Czy tak musi wyglądać dzień powszedni fabryki? Czy cele krótkoterminowe mają decydować o przyszłości przedsiębiorstwa? Czy dobrą zasadą jest wypracowywanie zysku w tak chaotyczny sposób?

Zwykle jako odpowiedzią na podobne pytania jest słowo-wytrych: rynek i jego nieprzewidywalność. Czy jednak rynek zmusza nas do zaprzepaszczania naszej cenowej przewagi konkurencyjnej i produkowania tak drogo i chaotycznie?

Zintegrowane planowanie.

Wieloletnie doświadczenia w pracy w organizacjach, w których funkcjonowały systemy zintegrowanego planowania w stopniu bardzo dobrym – klasa A według Olivera Weighta – oraz w takich, które osiągają zaledwie poziom klasy D, wskazują, że możliwa jest działalność firmy według innych standardów niż opisany powyżej. Taką szansę stwarza zintegrowane planowanie – proces zapewniający cykliczność, ciągłość działań oraz rozwój firmy.

Zintegrowane planowanie, a szczególnie dobrze wdrożony proces S&OP (Sales and Operation Planning) jest dla produkcji jak parasol, który zapewnia jej ochronę przed skutkami dynamicznego popytu, co z kolei przekłada się na stabilizację i długofalowy rozwój.

Jak to możliwe?
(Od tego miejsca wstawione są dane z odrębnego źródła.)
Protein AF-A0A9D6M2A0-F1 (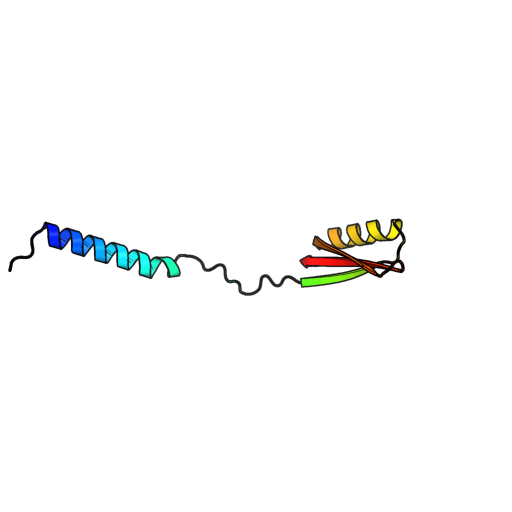afdb_monomer_lite)

Sequence (83 aa):
MQIDKFTKACLLAIVILLTILVVKPVFEARESYAAKTVQYEVVDSTLNPDNANKVLNEQAKNGWELVAVSGDGGYGMHYIFKR

Foldseek 3Di:
DDQDPVNVVVVVVVVVVVVCVVCVVVPPPPPPVPDPPKDKDKDKAFPDPVVVVVVVVVCVVVVWAWDDWDDDPRGIIITMTID

Secondary structure (DSSP, 8-state):
-PPPHHHHHHHHHHHHHHHHHHHHHHHS-----S-----EEEEEEES-HHHHHHHHHHHHHTTPEEEEEEEETTTEEEEEEE-

pLDDT: mean 79.21, std 12.67, range [50.62, 94.44]

Radius of gyration: 28.71 Å; chains: 1; bounding box: 57×17×75 Å

Structure (mmCIF, N/CA/C/O backbone):
data_AF-A0A9D6M2A0-F1
#
_entry.id   AF-A0A9D6M2A0-F1
#
loop_
_at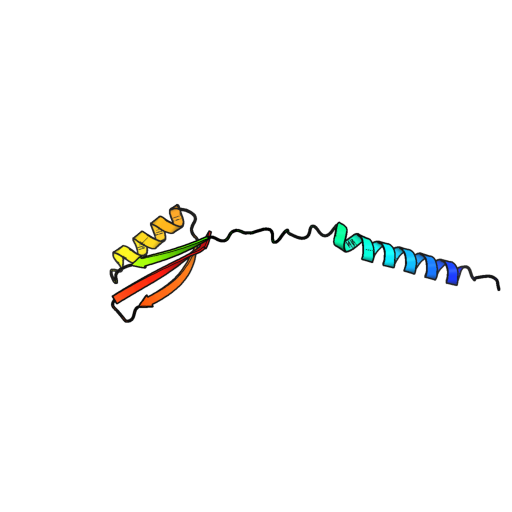om_site.group_PDB
_atom_site.id
_atom_site.type_symbol
_atom_site.label_atom_id
_atom_site.label_alt_id
_atom_site.label_comp_id
_atom_site.label_asym_id
_atom_site.label_entity_id
_atom_site.label_seq_id
_atom_site.pdbx_PDB_ins_code
_atom_site.Cartn_x
_atom_site.Cartn_y
_atom_site.Cartn_z
_atom_site.occupancy
_atom_site.B_iso_or_equiv
_atom_site.auth_seq_id
_atom_site.auth_comp_id
_atom_site.auth_asym_id
_atom_site.auth_atom_id
_atom_site.pdbx_PDB_model_num
ATOM 1 N N . MET A 1 1 ? -29.852 -7.484 53.189 1.00 52.09 1 MET A N 1
ATOM 2 C CA . MET A 1 1 ? -28.752 -6.588 52.778 1.00 52.09 1 MET A CA 1
ATOM 3 C C . MET A 1 1 ? -29.295 -5.689 51.674 1.00 52.09 1 MET A C 1
ATOM 5 O O . MET A 1 1 ? -29.478 -6.161 50.559 1.00 52.09 1 MET A O 1
ATOM 9 N N . GLN A 1 2 ? -29.733 -4.468 52.006 1.00 65.38 2 GLN A N 1
ATOM 10 C CA . GLN A 1 2 ? -30.226 -3.536 50.986 1.00 65.38 2 GLN A CA 1
ATOM 11 C C . GLN A 1 2 ? -29.026 -3.008 50.205 1.00 65.38 2 GLN A C 1
ATOM 13 O O . GLN A 1 2 ? -28.057 -2.552 50.797 1.00 65.38 2 GLN A O 1
ATOM 18 N N . ILE A 1 3 ? -29.076 -3.129 48.883 1.00 68.31 3 ILE A N 1
ATOM 19 C CA . ILE A 1 3 ? -28.036 -2.594 48.008 1.00 68.31 3 ILE A CA 1
ATOM 20 C C . ILE A 1 3 ? -28.218 -1.077 47.970 1.00 68.31 3 ILE A C 1
ATOM 22 O O . ILE A 1 3 ? -29.251 -0.597 47.487 1.00 68.31 3 ILE A O 1
ATOM 26 N N . ASP A 1 4 ? -27.221 -0.348 48.468 1.00 83.88 4 ASP A N 1
ATOM 27 C CA . ASP A 1 4 ? -27.199 1.108 48.450 1.00 83.88 4 ASP A CA 1
ATOM 28 C C . ASP A 1 4 ? -27.366 1.653 47.028 1.00 83.88 4 ASP A C 1
ATOM 30 O O . ASP A 1 4 ? -26.892 1.082 46.039 1.00 83.88 4 ASP A O 1
ATOM 34 N N . LYS A 1 5 ? -28.046 2.799 46.913 1.00 82.12 5 LYS A N 1
ATOM 35 C CA . LYS A 1 5 ? -28.290 3.468 45.622 1.00 82.12 5 LYS A CA 1
ATOM 36 C C . LYS A 1 5 ? -26.980 3.750 44.874 1.00 82.12 5 LYS A C 1
ATOM 38 O O . LYS A 1 5 ? -26.949 3.671 43.649 1.00 82.12 5 LYS A O 1
ATOM 43 N N . PHE A 1 6 ? -25.903 4.002 45.618 1.00 81.62 6 PHE A N 1
ATOM 44 C CA . PHE A 1 6 ? -24.551 4.177 45.095 1.00 81.62 6 PHE A CA 1
ATOM 45 C C . PHE A 1 6 ? -24.013 2.904 44.427 1.00 81.62 6 PHE A C 1
ATOM 47 O O . PHE A 1 6 ? -23.563 2.940 43.284 1.00 81.62 6 PHE A O 1
ATOM 54 N N . THR A 1 7 ? -24.149 1.751 45.084 1.00 86.62 7 THR A N 1
ATOM 55 C CA . THR A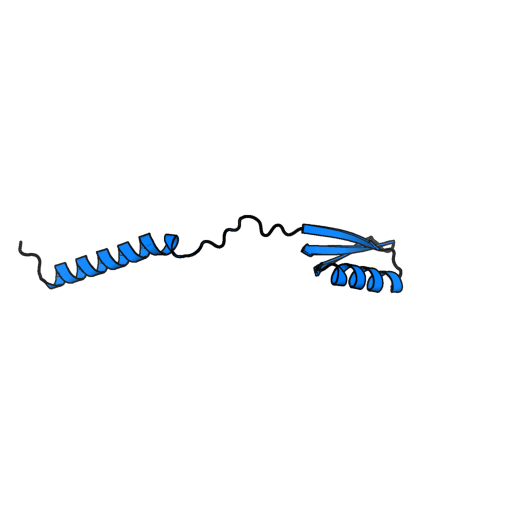 1 7 ? -23.737 0.453 44.533 1.00 86.62 7 THR A CA 1
ATOM 56 C C . THR A 1 7 ? -24.526 0.104 43.272 1.00 86.62 7 THR A C 1
ATOM 58 O O . THR A 1 7 ? -23.949 -0.397 42.308 1.00 86.62 7 THR A O 1
ATOM 61 N N . LYS A 1 8 ? -25.827 0.428 43.228 1.00 87.12 8 LYS A N 1
ATOM 62 C CA . LYS A 1 8 ? -26.639 0.271 42.009 1.00 87.12 8 LYS A CA 1
ATOM 63 C C . LYS A 1 8 ? -26.149 1.162 40.867 1.00 87.12 8 LYS A C 1
ATOM 65 O O . LYS A 1 8 ? -26.076 0.690 39.738 1.00 87.12 8 LYS A O 1
ATOM 70 N N . ALA A 1 9 ? -25.797 2.416 41.152 1.00 89.31 9 ALA A N 1
ATOM 71 C CA . ALA A 1 9 ? -25.275 3.339 40.147 1.00 89.31 9 ALA A CA 1
ATOM 72 C C . ALA A 1 9 ? -23.924 2.866 39.581 1.00 89.31 9 ALA A C 1
ATOM 74 O O . ALA A 1 9 ? -23.742 2.861 38.365 1.00 89.31 9 ALA A O 1
ATOM 75 N N . CYS A 1 10 ? -23.014 2.387 40.437 1.00 88.31 10 CYS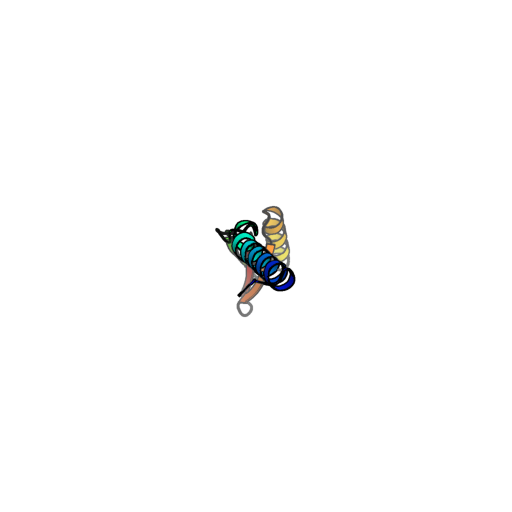 A N 1
ATOM 76 C CA . CYS A 1 10 ? -21.746 1.796 39.999 1.00 88.31 10 CYS A CA 1
ATOM 77 C C . CYS A 1 10 ? -21.951 0.554 39.124 1.00 88.31 10 CYS A C 1
ATOM 79 O O . CYS A 1 10 ? -21.327 0.441 38.072 1.00 88.31 10 CYS A O 1
ATOM 81 N N . LEU A 1 11 ? -22.842 -0.358 39.522 1.00 89.50 11 LEU A N 1
ATOM 82 C CA . LEU A 1 11 ? -23.165 -1.544 38.725 1.00 89.50 11 LEU A CA 1
ATOM 83 C C . LEU A 1 11 ? -23.733 -1.169 37.355 1.00 89.50 11 LEU A C 1
ATOM 85 O O . LEU A 1 11 ? -23.310 -1.729 36.347 1.00 89.50 11 LEU A O 1
ATOM 89 N N . LEU A 1 12 ? -24.641 -0.191 37.308 1.00 92.88 12 LEU A N 1
ATOM 90 C CA . LEU A 1 12 ? -25.213 0.292 36.055 1.00 92.88 12 LEU A CA 1
ATOM 91 C C . LEU A 1 12 ? -24.127 0.861 35.128 1.00 92.88 12 LEU A C 1
ATOM 93 O O . LEU A 1 12 ? -24.091 0.528 33.946 1.00 92.88 12 LEU A O 1
ATOM 97 N N . ALA A 1 13 ? -23.208 1.665 35.669 1.00 91.06 13 ALA A N 1
ATOM 98 C CA . ALA A 1 13 ? -22.098 2.233 34.907 1.00 91.06 13 ALA A CA 1
ATOM 99 C C . ALA A 1 13 ? -21.169 1.147 34.338 1.00 91.06 13 ALA A C 1
ATOM 101 O O . ALA A 1 13 ? -20.798 1.211 33.167 1.00 91.06 13 ALA A O 1
ATOM 102 N N . ILE A 1 14 ? -20.843 0.120 35.130 1.00 93.31 14 ILE A N 1
ATOM 103 C CA . ILE A 1 14 ? -20.018 -1.013 34.683 1.00 93.31 14 ILE A CA 1
ATOM 104 C C . ILE A 1 14 ? -20.711 -1.776 33.549 1.00 93.31 14 ILE A C 1
ATOM 106 O O . ILE A 1 14 ? -20.080 -2.070 32.536 1.00 93.31 14 ILE A O 1
ATOM 110 N N . VAL A 1 15 ? -22.009 -2.060 33.680 1.00 94.44 15 VAL A N 1
ATOM 111 C CA . VAL A 1 15 ? -22.781 -2.757 32.639 1.00 94.44 15 VAL A CA 1
ATOM 112 C C . VAL A 1 15 ? -22.803 -1.954 31.338 1.00 94.44 15 VAL A C 1
ATOM 114 O O . VAL A 1 15 ? -22.593 -2.520 30.265 1.00 94.44 15 VAL A O 1
ATOM 117 N N . ILE A 1 16 ? -22.990 -0.634 31.414 1.00 92.81 16 ILE A N 1
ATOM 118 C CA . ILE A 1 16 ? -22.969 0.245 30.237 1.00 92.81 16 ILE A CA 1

Proces S&OP nie zajmuje się problemami „dnia dzisiejszego”, ale równoważy nasze szeroko pojęte zasoby i popyt w horyzoncie czasowym, w którym możemy rozbudować nasz potencjał. To w ramach procesu S&OP w oparciu o osiągane wyniki z odpowiednim wyprzedzeniem wylicza się, jakimi zdolnościami produkcja będzie musiała dysponować w przyszłości, aby odpowiedzieć na popyt.

Dzięki temu pracownicy mogą brać udział w szkoleniach, jest czas na przygotowanie, skracanie przezbrojeń, poprawę jakości oraz wdrożenie planu ciągłego doskonalenia, co w efekcie przekłada się na długofalowy i stabilny wzrost produktywności.
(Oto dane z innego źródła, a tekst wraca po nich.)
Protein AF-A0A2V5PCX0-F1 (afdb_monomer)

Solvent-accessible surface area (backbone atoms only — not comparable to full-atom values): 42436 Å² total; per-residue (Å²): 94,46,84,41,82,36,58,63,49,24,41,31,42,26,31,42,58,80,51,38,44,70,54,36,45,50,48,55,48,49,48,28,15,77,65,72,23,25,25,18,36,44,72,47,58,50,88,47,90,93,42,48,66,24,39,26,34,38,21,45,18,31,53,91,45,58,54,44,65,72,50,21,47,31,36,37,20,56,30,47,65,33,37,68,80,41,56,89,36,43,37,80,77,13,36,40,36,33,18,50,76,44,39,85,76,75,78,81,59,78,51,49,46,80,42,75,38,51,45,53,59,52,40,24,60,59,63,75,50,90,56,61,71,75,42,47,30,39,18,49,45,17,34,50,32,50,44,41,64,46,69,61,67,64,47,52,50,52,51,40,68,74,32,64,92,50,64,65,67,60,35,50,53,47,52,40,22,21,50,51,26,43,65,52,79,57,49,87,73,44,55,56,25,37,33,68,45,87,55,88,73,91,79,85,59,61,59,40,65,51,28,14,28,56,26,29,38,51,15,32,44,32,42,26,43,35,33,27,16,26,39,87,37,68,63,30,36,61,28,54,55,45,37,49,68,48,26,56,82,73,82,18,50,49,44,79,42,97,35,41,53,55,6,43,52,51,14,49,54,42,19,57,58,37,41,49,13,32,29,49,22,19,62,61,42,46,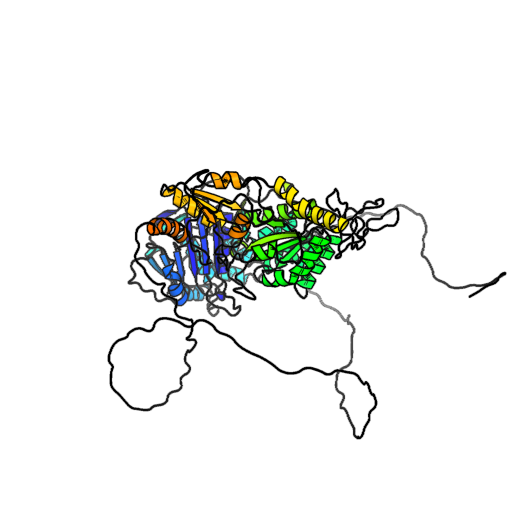60,58,29,24,60,63,55,27,38,29,32,65,49,37,38,31,33,39,36,39,34,27,22,35,25,63,72,71,81,50,36,55,64,37,61,26,56,71,46,62,60,51,70,62,60,57,31,75,73,98,41,61,53,38,32,32,22,35,52,46,36,71,35,24,20,54,49,29,32,51,42,47,50,49,12,65,73,52,18,22,33,24,36,37,40,49,24,40,55,39,46,65,19,37,39,42,45,69,57,75,65,52,90,83,59,50,44,82,76,70,57,71,54,70,71,36,64,83,53,58,37,44,42,78,92,53,72,45,58,83,76,21,76,84,37,46,46,74,76,67,59,71,63,44,89,31,78,57,58,46,47,39,51,28,50,75,51,89,49,67,71,48,53,55,49,51,53,47,39,58,49,45,51,48,50,56,48,24,73,69,42,68,66,74,69,60,49,74,37,85,48,38,58,32,33,40,37,32,42,21,67,45,41,25,46,45,51,54,32,31,50,57,35,44,78,68,72,39,52,25,18,30,37,61,42,47,49,66,32,54,50,50,46,68,55,54,75,53,54,74,42,29,79,33,80,42,76,49,72,43,30,56,28,67,97,85,70,44,30,66,66,51,45,58,58,56,70,43,95,76,47,81,82,77,82,75,91,76,92,62,82,55,61,95,71,38,42,68,56,57,47,49,46,58,53,46,58,60,54,70,74,74,71,96,76,89,80,83,83,84,76,80,83,80,96,79,82,96,73,89,81,84,78,85,91,82,88,87,82,88,81,89,88,85,88,90,88,85,83,89,81,88,87,83,85,85,87,78,89,89,89,87,80,91,89,83,91,86,90,81,91,81,86,88,81,92,84,87,88,86,83,92,88,87,88,87,85,88,88,83,89,89,85,81,93,78,89,86,87,85,88,91,84,88,85,84,82,88,82,90,88,80,91,88,80,87,86,81,90,89,81,90,88,84,90,89,86,81,88,87,80,84,88,80,83,90,81,91,85,80,90,87,86,89,81,89,82,91,86,84,88,80,89,133

pLDDT: mean 76.3, std 28.2, range [19.67, 98.88]

Structure (mmCIF, N/CA/C/O backbone):
data_AF-A0A2V5PCX0-F1
#
_entry.id   AF-A0A2V5PCX0-F1
#
loop_
_atom_site.group_PDB
_atom_site.id
_atom_site.type_symbol
_atom_site.label_atom_id
_atom_site.label_alt_id
_atom_site.label_comp_id
_atom_site.label_asym_id
_atom_site.label_entity_id
_atom_site.label_seq_id
_atom_site.pdbx_PDB_ins_code
_atom_site.Cartn_x
_atom_site.Cartn_y
_atom_site.Cartn_z
_atom_site.occupancy
_atom_site.B_iso_or_equiv
_atom_site.auth_seq_id
_atom_site.auth_comp_id
_atom_site.auth_asym_id
_atom_site.auth_atom_id
_atom_site.pdbx_PDB_model_num
ATOM 1 N N . MET A 1 1 ? -15.223 -2.543 39.155 1.00 62.97 1 MET A N 1
ATOM 2 C CA . MET A 1 1 ? -15.374 -3.298 37.891 1.00 62.97 1 MET A CA 1
ATOM 3 C C . MET A 1 1 ? -14.737 -4.674 38.054 1.00 62.97 1 MET A C 1
ATOM 5 O O . MET A 1 1 ? -13.620 -4.717 38.555 1.00 62.97 1 MET A O 1
ATOM 9 N N . ARG A 1 2 ? -15.404 -5.770 37.671 1.00 65.44 2 ARG A N 1
ATOM 10 C CA . ARG A 1 2 ? -14.861 -7.148 37.688 1.00 65.44 2 ARG A CA 1
ATOM 11 C C . ARG A 1 2 ? -14.015 -7.421 36.427 1.00 65.44 2 ARG A C 1
ATOM 13 O O . ARG A 1 2 ? -14.377 -6.875 35.390 1.00 65.44 2 ARG A O 1
ATOM 20 N N . PRO A 1 3 ? -12.943 -8.230 36.479 1.00 73.62 3 PRO A N 1
ATOM 21 C CA . PRO A 1 3 ? -12.185 -8.597 35.282 1.00 73.62 3 PRO A CA 1
ATOM 22 C C . PRO A 1 3 ? -12.995 -9.514 34.354 1.00 73.62 3 PRO A C 1
ATOM 24 O O . PRO A 1 3 ? -13.690 -10.413 34.825 1.00 73.62 3 PRO A O 1
ATOM 27 N N . GLU A 1 4 ? -12.859 -9.316 33.045 1.00 83.56 4 GLU A N 1
ATOM 28 C CA . GLU A 1 4 ? -13.314 -10.235 31.996 1.00 83.56 4 GLU A CA 1
ATOM 29 C C . GLU A 1 4 ? -12.216 -10.392 30.936 1.00 83.56 4 GLU A C 1
ATOM 31 O O . GLU A 1 4 ? -11.785 -9.405 30.335 1.00 83.56 4 GLU A O 1
ATOM 36 N N . SER A 1 5 ? -11.752 -11.625 30.719 1.00 83.88 5 SER A N 1
ATOM 37 C CA . SER A 1 5 ? -10.816 -11.944 29.636 1.00 83.88 5 SER A CA 1
ATOM 38 C C . SER A 1 5 ? -11.530 -11.904 28.286 1.00 83.88 5 SER A C 1
ATOM 40 O O . SER A 1 5 ? -12.643 -12.415 28.161 1.00 83.88 5 SER A O 1
ATOM 42 N N . ILE A 1 6 ? -10.887 -11.318 27.277 1.00 86.94 6 ILE A N 1
ATOM 43 C CA . ILE A 1 6 ? -11.375 -11.281 25.894 1.00 86.94 6 ILE A CA 1
ATOM 44 C C . ILE A 1 6 ? -10.260 -11.622 24.905 1.00 86.94 6 ILE A C 1
ATOM 46 O O . ILE A 1 6 ? -9.099 -11.263 25.110 1.00 86.94 6 ILE A O 1
ATOM 50 N N . GLN A 1 7 ? -10.630 -12.279 23.806 1.00 85.12 7 GLN A N 1
ATOM 51 C CA . GLN A 1 7 ? -9.710 -12.546 22.700 1.00 85.12 7 GLN A CA 1
ATOM 52 C C . GLN A 1 7 ? -9.502 -11.301 21.843 1.00 85.12 7 GLN A C 1
ATOM 54 O O . GLN A 1 7 ? -8.364 -10.915 21.610 1.00 85.12 7 GLN A O 1
ATOM 59 N N . ASP A 1 8 ? -10.571 -10.623 21.428 1.00 89.62 8 ASP A N 1
ATOM 60 C CA . ASP A 1 8 ? -10.486 -9.380 20.667 1.00 89.62 8 ASP A CA 1
ATOM 61 C C . ASP A 1 8 ? -11.598 -8.379 21.011 1.00 89.62 8 ASP A C 1
ATOM 63 O O . ASP A 1 8 ? -12.583 -8.703 21.677 1.00 89.62 8 ASP A O 1
ATOM 67 N N . ALA A 1 9 ? -11.405 -7.133 20.573 1.00 91.62 9 ALA A N 1
ATOM 68 C CA . ALA A 1 9 ? -12.429 -6.094 20.599 1.00 91.62 9 ALA A CA 1
ATOM 69 C C . ALA A 1 9 ? -12.235 -5.080 19.466 1.00 91.62 9 ALA A C 1
ATOM 71 O O . ALA A 1 9 ? -11.130 -4.577 19.240 1.00 91.62 9 ALA A O 1
ATOM 72 N N . VAL A 1 10 ? -13.336 -4.737 18.799 1.00 93.88 10 VAL A N 1
ATOM 73 C CA . VAL A 1 10 ? -13.463 -3.665 17.811 1.00 93.88 10 VAL A CA 1
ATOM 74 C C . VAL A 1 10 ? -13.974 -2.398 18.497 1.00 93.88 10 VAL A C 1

Umożliwia to przejście od doraźnego gaszenia pożarów dziś i zaraz - do systemowego, planowego i długofalowego rozwoju.

Wspólny cel.

Bywa, że codzienne działania przypominają rozgrywkę w karty między poszczególnymi działami, każdy z jej uczestników próbuje wygrać coś dla siebie i nie odsłania kart do końca. I tak na przykład produkcja ma zawsze w rękawie kartę w postaci zapasu mocy produkcyjnych w stosunku do deklarowanych, sprzedaż z kolei ma zamówienia, którymi w razie czego „zagra” pod koniec miesiąca.

W zintegrowanym planowaniu wszyscy muszą być skupieni na realizacji jednego obowiązującego planu dla całej organizacji, nie ma tu miejsca na podwójną księgowość, ukryte wydajności, spodziewane zamówienia od klienta.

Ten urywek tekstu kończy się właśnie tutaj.